Page 112 - Глазами клоуна
P. 112
Блотхерт огорчится, что ему не удалось своевременно провести закон о смертных
приговорах и предать меня публичной казни.
Фредебейль заговорит обо мне как о «распространенном человеческом типе»,
лишенном «всякой социологической последовательности».
Кинкель расплачется искренне и горячо, он будет потрясен до глубины души, хотя и
слишком поздно.
Моника Зильвс так зарыдает, словно она моя вдова; ее будут мучать угрызения совести
из-за того, что она не пришла ко мне сразу и не состряпала омлет.
А Мария просто не поверит, что меня нет в живых... Она уйдет от Цюпфнера, начнет
ездить из гостиницы в гостиницу и повсюду справляться обо мне. Напрасно.
Отец сполна упьется трагизмом ситуации и почувствует глубокое раскаяние, ведь,
уходя от меня, он мог бы незаметно положить несколько бумажек на верхнюю полку
вешалки.
Карл и Сабина заплачут навзрыд, и их плач своей неэстетичностью будет шокировать
остальных участников похоронной церемонии. Сабина тайком сунет руку в карман пальто
Карла — она опять забудет дома свой носовой платок.
Эдгар сочтет своим долгом подавить слезы и, быть может, после похорон отправится к
нам в парк, чтобы еще раз пройти по дорожке, где он бежал стометровку, а потом в
одиночестве вернется на кладбище и положит к надгробию Генриэтты большой букет роз.

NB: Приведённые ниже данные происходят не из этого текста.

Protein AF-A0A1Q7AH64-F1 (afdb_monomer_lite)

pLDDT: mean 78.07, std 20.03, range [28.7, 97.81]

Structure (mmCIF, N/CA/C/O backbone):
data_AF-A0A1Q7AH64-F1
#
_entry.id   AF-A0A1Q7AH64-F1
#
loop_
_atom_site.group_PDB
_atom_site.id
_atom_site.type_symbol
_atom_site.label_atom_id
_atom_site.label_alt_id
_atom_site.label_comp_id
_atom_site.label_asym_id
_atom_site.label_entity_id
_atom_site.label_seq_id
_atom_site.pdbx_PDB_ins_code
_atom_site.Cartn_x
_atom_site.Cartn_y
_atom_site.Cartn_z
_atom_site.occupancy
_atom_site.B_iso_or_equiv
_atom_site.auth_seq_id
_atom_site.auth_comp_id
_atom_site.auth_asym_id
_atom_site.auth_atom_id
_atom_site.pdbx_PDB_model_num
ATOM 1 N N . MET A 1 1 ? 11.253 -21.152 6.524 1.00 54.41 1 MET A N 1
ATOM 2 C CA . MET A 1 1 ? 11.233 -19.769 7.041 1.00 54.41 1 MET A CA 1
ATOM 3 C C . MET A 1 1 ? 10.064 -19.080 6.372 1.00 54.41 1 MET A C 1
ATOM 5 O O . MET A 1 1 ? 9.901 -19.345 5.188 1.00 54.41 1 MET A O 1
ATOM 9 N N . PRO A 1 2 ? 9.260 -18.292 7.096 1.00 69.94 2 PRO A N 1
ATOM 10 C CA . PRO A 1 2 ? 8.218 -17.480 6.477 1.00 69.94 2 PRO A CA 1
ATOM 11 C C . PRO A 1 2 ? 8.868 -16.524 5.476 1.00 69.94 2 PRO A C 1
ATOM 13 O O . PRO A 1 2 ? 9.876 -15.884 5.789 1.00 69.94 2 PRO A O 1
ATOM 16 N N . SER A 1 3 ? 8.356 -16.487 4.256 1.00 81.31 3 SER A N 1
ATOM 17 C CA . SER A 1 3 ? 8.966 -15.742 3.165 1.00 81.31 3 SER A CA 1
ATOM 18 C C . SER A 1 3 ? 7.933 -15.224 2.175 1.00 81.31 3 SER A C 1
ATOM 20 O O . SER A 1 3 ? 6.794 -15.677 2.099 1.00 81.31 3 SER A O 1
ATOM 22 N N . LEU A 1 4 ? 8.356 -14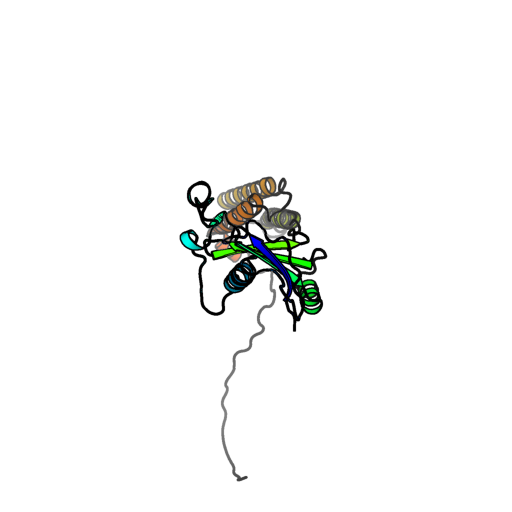.216 1.426 1.00 88.25 4 LEU A N 1
ATOM 23 C CA . LEU A 1 4 ? 7.572 -13.600 0.374 1.00 88.25 4 LEU A CA 1
ATOM 24 C C . LEU A 1 4 ? 8.128 -14.056 -0.959 1.00 88.25 4 LEU A C 1
ATOM 26 O O . LEU A 1 4 ? 9.333 -13.940 -1.205 1.00 88.25 4 LEU A O 1
ATOM 30 N N . ARG A 1 5 ? 7.256 -14.569 -1.822 1.00 90.06 5 ARG A N 1
ATOM 31 C CA . ARG A 1 5 ? 7.653 -15.034 -3.144 1.00 90.06 5 ARG A CA 1
ATOM 32 C C . ARG A 1 5 ? 7.260 -14.000 -4.182 1.00 90.06 5 ARG A C 1
ATOM 34 O O . ARG A 1 5 ? 6.087 -13.700 -4.330 1.00 90.06 5 ARG A O 1
ATOM 41 N N . VAL A 1 6 ? 8.230 -13.489 -4.933 1.00 92.25 6 VAL A N 1
ATOM 42 C CA . VAL A 1 6 ? 7.944 -12.642 -6.100 1.00 92.25 6 VAL A CA 1
ATOM 43 C C . VAL A 1 6 ? 7.248 -13.484 -7.172 1.00 92.25 6 VAL A C 1
ATOM 45 O O . VAL A 1 6 ? 7.778 -14.528 -7.558 1.00 92.25 6 VAL A O 1
ATOM 48 N N . THR A 1 7 ? 6.095 -13.025 -7.657 1.00 94.44 7 THR A N 1
ATOM 49 C CA . THR A 1 7 ? 5.300 -13.705 -8.695 1.00 94.44 7 THR A CA 1
ATOM 50 C C . THR A 1 7 ? 5.446 -13.032 -10.050 1.00 94.44 7 THR A C 1
ATOM 52 O O . THR A 1 7 ? 5.649 -13.702 -11.060 1.00 94.44 7 THR A O 1
ATOM 55 N N . GLN A 1 8 ? 5.367 -11.705 -10.085 1.00 96.19 8 GLN A N 1
ATOM 56 C CA . GLN A 1 8 ? 5.383 -10.925 -11.316 1.00 96.19 8 GLN A CA 1
ATOM 57 C C . GLN A 1 8 ? 5.775 -9.473 -11.059 1.00 96.19 8 GLN A C 1
ATOM 59 O O . GLN A 1 8 ? 5.759 -8.982 -9.930 1.00 96.19 8 GLN A O 1
ATOM 64 N N . PHE A 1 9 ? 6.134 -8.767 -12.125 1.00 97.25 9 PHE A N 1
ATOM 65 C CA . PHE A 1 9 ? 6.446 -7.344 -12.073 1.00 97.25 9 PHE A CA 1
ATOM 66 C C . PHE A 1 9 ? 5.907 -6.610 -13.294 1.00 97.25 9 PHE A C 1
ATOM 68 O O . PHE A 1 9 ? 5.669 -7.203 -14.344 1.00 97.25 9 PHE A O 1
ATOM 75 N N . ARG A 1 10 ? 5.745 -5.298 -13.157 1.00 97.69 10 ARG A N 1
ATOM 76 C CA . ARG A 1 10 ? 5.296 -4.392 -14.211 1.00 97.69 10 ARG A CA 1
ATOM 77 C C . ARG A 1 10 ? 6.101 -3.103 -14.142 1.00 97.69 10 ARG A C 1
ATOM 79 O O . ARG A 1 10 ? 6.344 -2.572 -13.062 1.00 97.69 10 ARG A O 1
ATOM 86 N N . VAL A 1 11 ? 6.540 -2.609 -15.291 1.00 97.62 11 VAL A N 1
ATOM 87 C CA . VAL A 1 11 ? 7.287 -1.357 -15.433 1.00 97.62 11 VAL A CA 1
ATOM 88 C C . VAL A 1 11 ? 6.413 -0.353 -16.170 1.00 97.62 11 VAL A C 1
ATOM 90 O O . VAL A 1 11 ? 5.838 -0.669 -17.209 1.00 97.62 11 VAL A O 1
ATOM 93 N N . LEU A 1 12 ? 6.326 0.855 -15.624 1.00 97.12 12 LEU A N 1
ATOM 94 C CA . LEU A 1 12 ? 5.464 1.934 -16.091 1.00 97.12 12 LEU A CA 1
ATOM 95 C C . LEU A 1 12 ? 6.296 3.201 -16.279 1.00 97.12 12 LEU A C 1
ATOM 97 O O . LEU A 1 12 ? 7.221 3.458 -15.513 1.00 97.12 12 LEU A O 1
ATOM 101 N N . ASN A 1 13 ? 5.952 4.000 -17.289 1.00 96.12 13 ASN A N 1
ATOM 102 C CA . ASN A 1 13 ? 6.501 5.339 -17.516 1.00 96.12 13 ASN A CA 1
ATOM 103 C C . ASN A 1 13 ? 8.037 5.425 -17.404 1.00 96.12 13 ASN A C 1
ATOM 105 O O . ASN A 1 13 ? 8.547 6.378 -16.825 1.00 96.12 13 ASN A O 1
ATOM 109 N N . TYR A 1 14 ? 8.780 4.453 -17.944 1.00 96.50 14 TYR A N 1
ATOM 110 C CA . TYR A 1 14 ? 10.237 4.370 -17.819 1.00 96.50 14 TYR A CA 1
ATOM 111 C C . TYR A 1 14 ? 10.926 4.278 -19.185 1.00 96.50 14 TYR A C 1
ATOM 113 O O . TYR A 1 14 ? 10.912 3.254 -19.869 1.00 96.50 14 TYR A O 1
ATOM 121 N N . ARG A 1 15 ? 11.629 5.347 -19.561 1.00 94.62 15 ARG A N 1
ATOM 122 C CA . ARG A 1 15 ? 12.390 5.525 -20.803 1.00 94.62 15 ARG A CA 1
ATOM 123 C C . ARG A 1 15 ? 11.509 5.343 -22.035 1.00 94.62 15 ARG A C 1
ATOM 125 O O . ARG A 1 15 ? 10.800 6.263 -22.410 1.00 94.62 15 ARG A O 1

Кроме меня, ни одна живая душа не знает, что он был влюблен в нее, не знает, что на всех
письмах, которые я сжег, стояли две буквы «Э.В.» — инициалы отправителя. И еще одну
тайну я унесу с собой в могилу — тайну моей матери: однажды я видел, как мать,
спустившись в подвал, украдкой забралась в кладовую, отрезала толстый ломоть ветчины и
стала его жадно есть — она ела стоя, руками; нет, это даже не показалось мне
отвратительным, настолько я был ошеломлен: меня это скорее растрогало, нежели
возмутило... Я пошел в подвал, чтобы разыскать в чулане старые теннисные мячи, хотя нам
запрещали ходить туда; заслышав шаги матери, я выключил свет; я увидел, как она сняла с
полки баночку с яблочным вареньем, затем задвинула ее подальше, я видел, как движутся ее
локти — она что-то резала, а потом стала запихивать себе в рот свернутый в трубочку ломоть
ветчины. Я этого никому не рассказал и никому не расскажу. Тайна, матери будет покоиться
под мраморной плитой в фамильном склепе Шниров. Как ни странно, я люблю существа той
породы, к какой принадлежу сам, — люблю людей.
Когда умирает существо моей породы — мне становится грустно. Я плакал бы даже на
могиле матери. На могиле старого Деркума я никак не мог прийти в себя: лопату за лопатой
я кидал землю на голые доски гроба, хотя слышал, что за моей спиной кто-то шепчет, что это
неприлично; но я продолжал бросать землю, пока Мария не взяла у меня из рук лопату. Я не
хотел больше видеть его лавку, его дом, не хотел сохранить на память ни одну из его вещей.
Ничего. Мария оказалась более практичной, она продала лавку и отложила деньги «для
наших детей».
Я уже не хромал, когда шел в переднюю, чтобы взять гитару. Я расстегнул чехол,
составил в столовой два кресла, придвинул телефон поближе, опять лег и стал настраивать
гитару. При первых же звуках гитары на душе у меня стало легче. Я запел и почувствовал
себя почти хорошо: mater amabilis mater admirabilis 11 ; слова ora pro nobis я сопроводил
аккордом на гитаре. Получилось, по-моему, неплохо. Я буду ждать поезда из Рима с гитарой
в руках; такой, как я есть, шляпу я положу рядом на ступеньках. Mater boni consilii 12 . А ведь
когда я пришел с деньгами от Эдгара Винекена, Мария сказала, что мы с ней никогда,
никогда не расстанемся. «Пока смерть нас не разлучит». Я еще не умер. У мамаши Винекен
11 Матерь любезная — матерь, восхищающая нас (лат. ).
12 Матерь — добрая советчица (лат. ).